For the records below, print the lines from the line with "ATOM 79 C C" through the line with "ATOM 120 N N" exactly as written; include both end lines and exclude the rest.

_ _ _

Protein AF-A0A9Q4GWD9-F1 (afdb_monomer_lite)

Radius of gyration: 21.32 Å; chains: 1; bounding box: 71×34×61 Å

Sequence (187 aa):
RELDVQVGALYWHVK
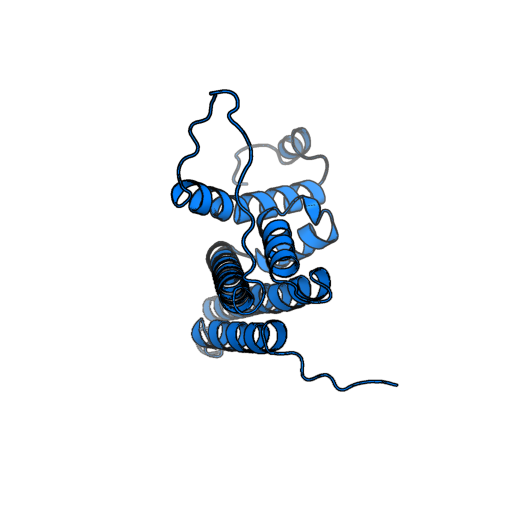SKQELLVGVAARLLRGLDEIDELDGPGDTGRSGPSASEDATPDADRGAVPRDRAAGRAAVAGLAKAIRSALVNVPDSAEVVQVAQSLQPDALEPLNRLRSLLDSAGIAHPGWAQHLVMNHVLGSIAAAQEAARLAAVDPTAAAEPLGEDAFDWGLQAILDGLFGTASTAARP

Secondary structure (DSSP, 8-state):
--SSS-HHHHTTT-SSHHHHHHHHHHHHHTHHHHHHHHHS--------------------SS-HHHHHHHHHHHHHHHHHHHHHHHHTSTTHHHHHHHHHHH-GGG-HHHHHHHHHHHHTT-SSHHHHHHHHHHHHHHHHHHHHHHHHHHHH-TTTSPPP-HHHHHHHHHHHHHHHHHS--------

Structure (mmCIF, N/CA/C/O backbone):
data_AF-A0A9Q4GWD9-F1
#
_entry.id   AF-A0A9Q4GWD9-F1
#
loop_
_atom_site.group_PDB
_atom_site.id
_atom_site.type_symbol
_atom_site.label_atom_id
_atom_site.label_alt_id
_atom_site.label_comp_id
_atom_site.label_asym_id
_atom_site.label_entity_id
_atom_site.label_seq_id
_atom_site.pdbx_PDB_ins_code
_atom_site.Cartn_x
_atom_site.Cartn_y
_atom_site.Cartn_z
_atom_site.occupancy
_atom_site.B_iso_or_equiv
_atom_site.auth_seq_id
_atom_site.auth_comp_id
_atom_site.auth_asym_id
_atom_site.auth_atom_id
_atom_site.pdbx_PDB_model_num
ATOM 1 N N . ARG A 1 1 ? 7.269 2.432 -28.222 1.00 50.62 1 ARG A N 1
ATOM 2 C CA . ARG A 1 1 ? 6.796 2.041 -29.576 1.00 50.62 1 ARG A CA 1
ATOM 3 C C . ARG A 1 1 ? 6.221 0.625 -29.462 1.00 50.62 1 ARG A C 1
ATOM 5 O O . ARG A 1 1 ? 6.699 -0.274 -30.126 1.00 50.62 1 ARG A O 1
ATOM 12 N N . GLU A 1 2 ? 5.274 0.432 -28.537 1.00 54.34 2 GLU A N 1
ATOM 13 C CA . GLU A 1 2 ? 4.820 -0.900 -28.077 1.00 54.34 2 GLU A CA 1
ATOM 14 C C . GLU A 1 2 ? 3.335 -1.156 -28.359 1.00 54.34 2 GLU A C 1
ATOM 16 O O . GLU A 1 2 ? 2.891 -2.292 -28.315 1.00 54.34 2 GLU A O 1
ATOM 21 N N . LEU A 1 3 ? 2.571 -0.115 -28.702 1.00 59.34 3 LEU A N 1
ATOM 22 C CA . LEU A 1 3 ? 1.134 -0.213 -28.985 1.00 59.34 3 LEU A CA 1
ATOM 23 C C . LEU A 1 3 ? 0.810 -0.137 -30.486 1.00 59.34 3 LEU A C 1
ATOM 25 O O . LEU A 1 3 ? -0.353 -0.028 -30.842 1.00 59.34 3 LEU A O 1
ATOM 29 N N . ASP A 1 4 ? 1.835 -0.118 -31.347 1.00 51.56 4 ASP A N 1
ATOM 30 C CA . ASP A 1 4 ? 1.753 0.088 -32.808 1.00 51.56 4 ASP A CA 1
ATOM 31 C C . ASP A 1 4 ? 0.764 1.190 -33.260 1.00 51.56 4 ASP A C 1
ATOM 33 O O . ASP A 1 4 ? 0.177 1.158 -34.337 1.00 51.56 4 ASP A O 1
ATOM 37 N N . VAL A 1 5 ? 0.589 2.210 -32.412 1.00 61.84 5 VAL A N 1
ATOM 38 C CA . VAL A 1 5 ? -0.244 3.392 -32.653 1.00 61.84 5 VAL A CA 1
ATOM 39 C C . VAL A 1 5 ? 0.563 4.670 -32.429 1.00 61.84 5 VAL A C 1
ATOM 41 O O . VAL A 1 5 ? 1.526 4.705 -31.657 1.00 61.84 5 VAL A O 1
ATOM 44 N N . GLN A 1 6 ? 0.168 5.745 -33.117 1.00 61.66 6 GLN A N 1
ATOM 45 C CA . GLN A 1 6 ? 0.712 7.091 -32.910 1.00 61.66 6 GLN A CA 1
ATOM 46 C C . GLN A 1 6 ? 0.480 7.540 -31.458 1.00 61.66 6 GLN A C 1
ATOM 48 O O . GLN A 1 6 ? -0.592 7.310 -30.908 1.00 61.66 6 GLN A O 1
ATOM 53 N N . VAL A 1 7 ? 1.442 8.244 -30.848 1.00 56.34 7 VAL A N 1
ATOM 54 C CA . VAL A 1 7 ? 1.337 8.736 -29.453 1.00 56.34 7 VAL A CA 1
ATOM 55 C C . VAL A 1 7 ? 0.090 9.615 -29.247 1.00 56.34 7 VAL A C 1
ATOM 57 O O . VAL A 1 7 ? -0.513 9.600 -28.178 1.00 56.34 7 VAL A O 1
ATOM 60 N N . GLY A 1 8 ? -0.364 10.306 -30.300 1.00 58.09 8 GLY A N 1
ATOM 61 C CA . GLY A 1 8 ? -1.613 11.074 -30.301 1.00 58.09 8 GLY A CA 1
ATOM 62 C C . GLY A 1 8 ? -2.891 10.237 -30.133 1.00 58.09 8 GLY A C 1
ATOM 63 O O . GLY A 1 8 ? -3.900 10.778 -29.695 1.00 58.09 8 GLY A O 1
ATOM 64 N N . ALA A 1 9 ? -2.866 8.931 -30.426 1.00 63.34 9 ALA A N 1
ATOM 65 C CA . ALA A 1 9 ? -4.020 8.039 -30.287 1.00 63.34 9 ALA A CA 1
ATOM 66 C C . ALA A 1 9 ? -4.389 7.775 -28.813 1.00 63.34 9 ALA A C 1
ATOM 68 O O . ALA A 1 9 ? -5.568 7.645 -28.496 1.00 63.34 9 ALA A O 1
ATOM 69 N N . LEU A 1 10 ? -3.407 7.774 -27.896 1.00 59.62 10 LEU A N 1
ATOM 70 C CA . LEU A 1 10 ? -3.670 7.599 -26.460 1.00 59.62 10 LEU A CA 1
ATOM 71 C C . LEU A 1 10 ? -4.519 8.739 -25.876 1.00 59.62 10 LEU A C 1
ATOM 73 O O . LEU A 1 10 ? -5.344 8.500 -24.997 1.00 59.62 10 LEU A O 1
ATOM 77 N N . TYR A 1 11 ? -4.372 9.959 -26.399 1.00 60.16 11 TYR A N 1
ATOM 78 C CA . TYR A 1 11 ? -5.107 11.127 -25.907 1.00 60.16 11 TYR A CA 1
ATOM 79 C C . TYR A 1 11 ? -6.609 11.113 -26.232 1.00 60.16 11 TYR A C 1
ATOM 81 O O . TYR A 1 11 ? -7.360 11.907 -25.672 1.00 60.16 11 TYR A O 1
ATOM 89 N N . TRP A 1 12 ? -7.071 10.198 -27.093 1.00 65.94 12 TRP A N 1
ATOM 90 C CA . TRP A 1 12 ? -8.504 10.004 -27.340 1.00 65.94 12 TRP A CA 1
ATOM 91 C C . TRP A 1 12 ? -9.215 9.296 -26.180 1.00 65.94 12 TRP A C 1
ATOM 93 O O . TRP A 1 12 ? -10.428 9.430 -26.046 1.00 65.94 12 TRP A O 1
ATOM 103 N N . HIS A 1 13 ? -8.472 8.576 -25.331 1.00 66.88 13 HIS A N 1
ATOM 104 C CA . HIS A 1 13 ? -9.017 7.817 -24.200 1.00 66.88 13 HIS A CA 1
ATOM 105 C C . HIS A 1 13 ? -8.656 8.405 -22.830 1.00 66.88 13 HIS A C 1
ATOM 107 O O . HIS A 1 13 ? -9.361 8.146 -21.860 1.00 66.88 13 HIS A O 1
ATOM 113 N N . VAL A 1 14 ? -7.595 9.211 -22.745 1.00 69.12 14 VAL A N 1
ATOM 114 C CA . VAL A 1 14 ? -7.145 9.881 -21.515 1.00 69.12 14 VAL A CA 1
ATOM 115 C C . VAL A 1 14 ? -6.704 11.306 -21.831 1.00 69.12 14 VAL A C 1
ATOM 117 O O . VAL A 1 14 ? -5.876 11.536 -22.707 1.00 69.12 14 VAL A O 1
ATOM 120 N N . LYS A 1 15 ? -7.238 12.290 -21.108 1.00 74.06 15 LYS A N 1
ATOM 121 C CA . LYS A 1 15 ? -7.067 13.723 -21.397 1.00 74.06 15 LYS A CA 1
ATOM 122 C C . LYS A 1 15 ? -5.661 14.222 -21.073 1.00 74.06 15 LYS A C 1
ATOM 124 O O . LYS A 1 15 ? -5.254 15.277 -21.554 1.00 74.06 15 LYS A O 1
ATOM 129 N N . SER A 1 16 ? -4.911 13.498 -20.240 1.00 81.06 16 SER A N 1
ATOM 130 C CA . SER A 1 16 ? -3.549 13.870 -19.855 1.00 81.06 16 SER A CA 1
ATOM 131 C C . SER A 1 16 ? -2.708 12.670 -19.415 1.00 81.06 16 SER A C 1
ATOM 133 O O . SER A 1 16 ? -3.232 11.627 -19.029 1.00 81.06 16 SER A O 1
ATOM 135 N N . LYS A 1 17 ? -1.379 12.854 -19.384 1.00 82.06 17 LYS A N 1
ATOM 136 C CA . LYS A 1 17 ? -0.438 11.889 -18.787 1.00 82.06 17 LYS A CA 1
ATOM 137 C C . LYS A 1 17 ? -0.789 11.575 -17.328 1.00 82.06 17 LYS A C 1
ATOM 139 O O . LYS A 1 17 ? -0.605 10.450 -16.890 1.00 82.06 17 LYS A O 1
ATOM 144 N N . GLN A 1 18 ? -1.305 12.560 -16.597 1.00 86.06 18 GLN A N 1
ATOM 145 C CA . GLN A 1 18 ? -1.685 12.389 -15.197 1.00 86.06 18 GLN A CA 1
ATOM 146 C C . GLN A 1 18 ? -2.887 11.449 -15.051 1.00 86.06 18 GLN A C 1
ATOM 148 O O . GLN A 1 18 ? -2.871 10.556 -14.214 1.00 86.06 18 GLN A O 1
ATOM 153 N N . GLU A 1 19 ? -3.884 11.580 -15.927 1.00 84.31 19 GLU A N 1
ATOM 154 C CA . GLU A 1 19 ? -5.043 10.678 -15.961 1.00 84.31 19 GLU A CA 1
ATOM 155 C C . GLU A 1 19 ? -4.644 9.256 -16.379 1.00 84.31 19 GLU A C 1
ATOM 157 O O . GLU A 1 19 ? -5.138 8.281 -15.817 1.00 84.31 19 GLU A O 1
ATOM 162 N N . LEU A 1 20 ? -3.675 9.128 -17.294 1.00 86.75 20 LEU A N 1
ATOM 163 C CA . LEU A 1 20 ? -3.086 7.833 -17.633 1.00 86.75 20 LEU A CA 1
ATOM 164 C C . LEU A 1 20 ? -2.404 7.180 -16.422 1.00 86.75 20 LEU A C 1
ATOM 166 O O . LEU A 1 20 ? -2.621 5.997 -16.188 1.00 86.75 20 LEU A O 1
ATOM 170 N N . LEU A 1 21 ? -1.607 7.922 -15.646 1.00 89.88 21 LEU A N 1
ATOM 171 C CA . LEU A 1 21 ? -0.925 7.380 -14.462 1.00 89.88 21 LEU A CA 1
ATOM 172 C C . LEU A 1 21 ? -1.914 6.906 -13.392 1.00 89.88 21 LEU A C 1
ATOM 174 O O . LEU A 1 21 ? -1.724 5.830 -12.829 1.00 89.88 21 LEU A O 1
ATOM 178 N N . VAL A 1 22 ? -2.993 7.660 -13.165 1.00 90.81 22 VAL A N 1
ATOM 179 C CA . VAL A 1 22 ? -4.086 7.229 -12.280 1.00 90.81 22 VAL A CA 1
ATOM 180 C C . VAL A 1 22 ? -4.725 5.939 -12.801 1.00 90.81 22 VAL A C 1
ATOM 182 O O . VAL A 1 22 ? -4.880 4.983 -12.044 1.00 90.81 22 VAL A O 1
ATOM 185 N N . GLY A 1 23 ? -5.038 5.870 -14.099 1.00 90.62 23 GLY A N 1
ATOM 186 C CA . GLY A 1 23 ? -5.614 4.675 -14.717 1.00 90.62 23 GLY A CA 1
ATOM 187 C C . GLY A 1 23 ? -4.698 3.449 -14.638 1.00 90.62 23 GLY A C 1
ATOM 188 O O . GLY A 1 23 ? -5.170 2.346 -14.367 1.00 90.62 23 GLY A O 1
ATOM 189 N N . VAL A 1 24 ? -3.387 3.634 -14.818 1.00 91.62 24 VAL A N 1
ATOM 190 C CA . VAL A 1 24 ? -2.385 2.571 -14.650 1.00 91.62 24 VAL A CA 1
ATOM 191 C C . VAL A 1 24 ? -2.347 2.103 -13.198 1.00 91.62 24 VAL A C 1
ATOM 193 O O . VAL A 1 24 ? -2.471 0.905 -12.965 1.00 91.62 24 VAL A O 1
ATOM 196 N N . ALA A 1 25 ? -2.253 3.012 -12.223 1.00 92.88 25 ALA A N 1
ATOM 197 C CA . ALA A 1 25 ? -2.262 2.655 -10.804 1.00 92.88 25 ALA A CA 1
ATOM 198 C C . ALA A 1 25 ? -3.521 1.856 -10.424 1.00 92.88 25 ALA A C 1
ATOM 200 O O . ALA A 1 25 ? -3.420 0.780 -9.835 1.00 92.88 25 ALA A O 1
ATOM 201 N N . ALA A 1 26 ? -4.700 2.327 -10.841 1.00 92.12 26 ALA A N 1
ATOM 202 C CA . ALA A 1 26 ? -5.959 1.620 -10.623 1.00 92.12 26 ALA A CA 1
ATOM 203 C C . ALA A 1 26 ? -5.964 0.237 -11.299 1.00 92.12 26 ALA A C 1
ATOM 205 O O . ALA A 1 26 ? -6.438 -0.742 -10.727 1.00 92.12 26 ALA A O 1
ATOM 206 N N . ARG A 1 27 ? -5.396 0.114 -12.506 1.00 92.44 27 ARG A N 1
ATOM 207 C CA . ARG A 1 27 ? -5.315 -1.164 -13.228 1.00 92.44 27 ARG A CA 1
ATOM 208 C C . ARG A 1 27 ? -4.357 -2.165 -12.583 1.00 92.44 27 ARG A C 1
ATOM 210 O O . ARG A 1 27 ? -4.647 -3.361 -12.647 1.00 92.44 27 ARG A O 1
ATOM 217 N N . LEU A 1 28 ? -3.247 -1.701 -12.011 1.00 92.38 28 LEU A N 1
ATOM 218 C CA . LEU A 1 28 ? -2.299 -2.542 -11.273 1.00 92.38 28 LEU A CA 1
ATOM 219 C C . LEU A 1 28 ? -2.937 -3.111 -10.003 1.00 92.38 28 LEU A C 1
ATOM 221 O O . LEU A 1 28 ? -2.700 -4.262 -9.656 1.00 92.38 28 LEU A O 1
ATOM 225 N N . LEU A 1 29 ? -3.779 -2.313 -9.347 1.00 90.75 29 LEU A N 1
ATOM 226 C CA . LEU A 1 29 ? -4.418 -2.664 -8.082 1.00 90.75 29 LEU A CA 1
ATOM 227 C C . LEU A 1 29 ? -5.732 -3.450 -8.242 1.00 90.75 29 LEU A C 1
ATOM 229 O O . LEU A 1 29 ? -6.084 -4.203 -7.341 1.00 90.75 29 LEU A O 1
ATOM 233 N N . ARG A 1 30 ? -6.415 -3.353 -9.393 1.00 87.19 30 ARG A N 1
ATOM 234 C CA . ARG A 1 30 ? -7.693 -4.044 -9.679 1.00 87.19 30 ARG A CA 1
ATOM 235 C C . ARG A 1 30 ? -7.669 -5.554 -9.418 1.00 87.19 30 ARG A C 1
ATOM 237 O O . ARG A 1 30 ? -8.674 -6.109 -8.996 1.00 87.19 30 ARG A O 1
ATOM 244 N N . GLY A 1 31 ? -6.533 -6.216 -9.651 1.00 77.19 31 GLY A N 1
ATOM 245 C CA . GLY A 1 31 ? -6.414 -7.663 -9.432 1.00 77.19 31 GLY A CA 1
ATOM 246 C C . GLY A 1 31 ? -6.630 -8.091 -7.976 1.00 77.19 31 GLY A C 1
ATOM 247 O O . GLY A 1 31 ? -6.839 -9.268 -7.726 1.00 77.19 31 GLY A O 1
ATOM 248 N N . LEU A 1 32 ? -6.592 -7.156 -7.021 1.00 81.88 32 LEU A N 1
ATOM 249 C CA . LEU A 1 32 ? -6.828 -7.420 -5.601 1.00 81.88 32 LEU A CA 1
ATOM 250 C C . LEU A 1 32 ? -8.314 -7.484 -5.243 1.00 81.88 32 LEU A C 1
ATOM 252 O O . LEU A 1 32 ? -8.679 -8.228 -4.338 1.00 81.88 32 LEU A O 1
ATOM 256 N N . ASP A 1 33 ? -9.154 -6.731 -5.953 1.00 68.69 33 ASP A N 1
ATOM 257 C CA . ASP A 1 33 ? -10.602 -6.736 -5.735 1.00 68.69 33 ASP A CA 1
ATOM 258 C C . ASP A 1 33 ? -11.213 -8.035 -6.284 1.00 68.69 33 ASP A C 1
ATOM 260 O O . ASP A 1 33 ? -12.020 -8.680 -5.621 1.00 68.69 33 ASP A O 1
ATOM 264 N N . GLU A 1 34 ? -10.737 -8.486 -7.450 1.00 66.25 34 GLU A N 1
ATOM 265 C CA . GLU A 1 34 ? -11.188 -9.729 -8.095 1.00 66.25 34 GLU A CA 1
ATOM 266 C C . GLU A 1 34 ? -10.861 -10.988 -7.265 1.00 66.25 34 GLU A C 1
ATOM 268 O O . GLU A 1 34 ? -11.618 -11.955 -7.292 1.00 66.25 34 GLU A O 1
ATOM 273 N N . ILE A 1 35 ? -9.752 -10.995 -6.511 1.00 61.59 35 ILE A N 1
ATOM 274 C CA . ILE A 1 35 ? -9.368 -12.132 -5.650 1.00 61.59 35 ILE A CA 1
ATOM 275 C C . ILE A 1 35 ? -10.312 -12.255 -4.446 1.00 61.59 35 ILE A C 1
ATOM 277 O O . ILE A 1 35 ? -10.690 -13.360 -4.070 1.00 61.59 35 ILE A O 1
ATOM 281 N N . ASP A 1 36 ? -10.723 -11.132 -3.864 1.00 61.03 36 ASP A N 1
ATOM 282 C CA . ASP A 1 36 ? -11.604 -11.123 -2.698 1.00 61.03 36 ASP A CA 1
ATOM 283 C C . ASP A 1 36 ? -13.063 -11.468 -3.050 1.00 61.03 36 ASP A C 1
ATOM 285 O O . ASP A 1 36 ? -13.742 -12.132 -2.271 1.00 61.03 36 ASP A O 1
ATOM 289 N N . GLU A 1 37 ? -13.533 -11.102 -4.249 1.00 57.41 37 GLU A N 1
ATOM 290 C CA . GLU A 1 37 ? -14.858 -11.504 -4.752 1.00 57.41 37 GLU A CA 1
ATOM 291 C C . GLU A 1 37 ? -14.990 -13.025 -4.948 1.00 57.41 37 GLU A C 1
ATOM 293 O O . GLU A 1 37 ? -16.086 -13.571 -4.807 1.00 57.41 37 GLU A O 1
ATOM 298 N N . LEU A 1 38 ? -13.888 -13.721 -5.248 1.00 55.88 38 LEU A N 1
ATOM 299 C CA . LEU A 1 38 ? -13.864 -15.179 -5.412 1.00 55.88 38 LEU A CA 1
ATOM 300 C C . LEU A 1 38 ? -13.852 -15.934 -4.070 1.00 55.88 38 LEU A C 1
ATOM 302 O O . LEU A 1 38 ? -14.349 -17.060 -4.013 1.00 55.88 38 LEU A O 1
ATOM 306 N N . ASP A 1 39 ? -13.328 -15.315 -3.008 1.00 53.22 39 ASP A N 1
ATOM 307 C CA . ASP A 1 39 ? -13.285 -15.867 -1.644 1.00 53.22 39 ASP A CA 1
ATOM 308 C C . ASP A 1 39 ? -14.497 -15.447 -0.777 1.00 53.22 39 ASP A C 1
ATOM 310 O O . ASP A 1 39 ? -14.715 -15.992 0.311 1.00 53.22 39 ASP A O 1
ATOM 314 N N . GLY A 1 40 ? -15.319 -14.501 -1.246 1.00 46.94 40 GLY A N 1
ATOM 315 C CA . GLY A 1 40 ? -16.564 -14.091 -0.593 1.00 46.94 40 GLY A CA 1
ATOM 316 C C . GLY A 1 40 ? -17.690 -15.132 -0.730 1.00 46.94 40 GLY A C 1
ATOM 317 O O . GLY A 1 40 ? -17.758 -15.859 -1.724 1.00 46.94 40 GLY A O 1
ATOM 318 N N . PRO A 1 41 ? -18.629 -15.231 0.235 1.00 43.38 41 PRO A N 1
ATOM 319 C CA . PRO A 1 41 ? -19.806 -16.072 0.060 1.00 43.38 41 PRO A CA 1
ATOM 320 C C . PRO A 1 41 ? -20.629 -15.492 -1.093 1.00 43.38 41 PRO A C 1
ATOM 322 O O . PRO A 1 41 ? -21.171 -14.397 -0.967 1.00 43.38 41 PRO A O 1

_ _ _

(Answer to this problem):
ATOM 79 C C . TYR A 1 11 ? -6.609 11.113 -26.232 1.00 60.16 11 TYR A C 1
ATOM 81 O O . TYR A 1 11 ? -7.360 11.907 -25.672 1.00 60.16 11 TYR A O 1
ATOM 89 N N . TRP A 1 12 ? -7.071 10.198 -27.093 1.00 65.94 12 TRP A N 1
ATOM 90 C CA . TRP A 1 12 ? -8.504 10.004 -27.340 1.00 65.94 12 TRP A CA 1
ATOM 91 C C . TRP A 1 12 ? -9.215 9.296 -26.180 1.00 65.94 12 TRP A C 1
ATOM 93 O O . TRP A 1 12 ? -10.428 9.430 -26.046 1.00 65.94 12 TRP A O 1
ATOM 103 N N . HIS A 1 13 ? -8.472 8.576 -25.331 1.00 66.88 13 HIS A N 1
ATOM 104 C CA . HIS A 1 13 ? -9.017 7.817 -24.200 1.00 66.88 13 HIS A CA 1
ATOM 105 C C . HIS A 1 13 ? -8.656 8.405 -22.830 1.00 66.88 13 HIS A C 1
ATOM 107 O O . HIS A 1 13 ? -9.361 8.146 -21.860 1.00 66.88 13 HIS A O 1
ATOM 113 N N . VAL A 1 14 ? -7.595 9.211 -22.745 1.00 69.12 14 VAL A N 1
ATOM 114 C CA . VAL A 1 14 ? -7.145 9.881 -21.515 1.00 69.12 14 VAL A CA 1
ATOM 115 C C . VAL A 1 14 ? -6.704 11.306 -21.831 1.00 69.12 14 VAL A C 1
ATOM 117 O O . VAL A 1 14 ? -5.876 11.536 -22.707 1.00 69.12 14 VAL A O 1
ATOM 120 N N . LYS A 1 15 ? -7.238 12.290 -21.108 1.00 74.06 15 LYS A N 1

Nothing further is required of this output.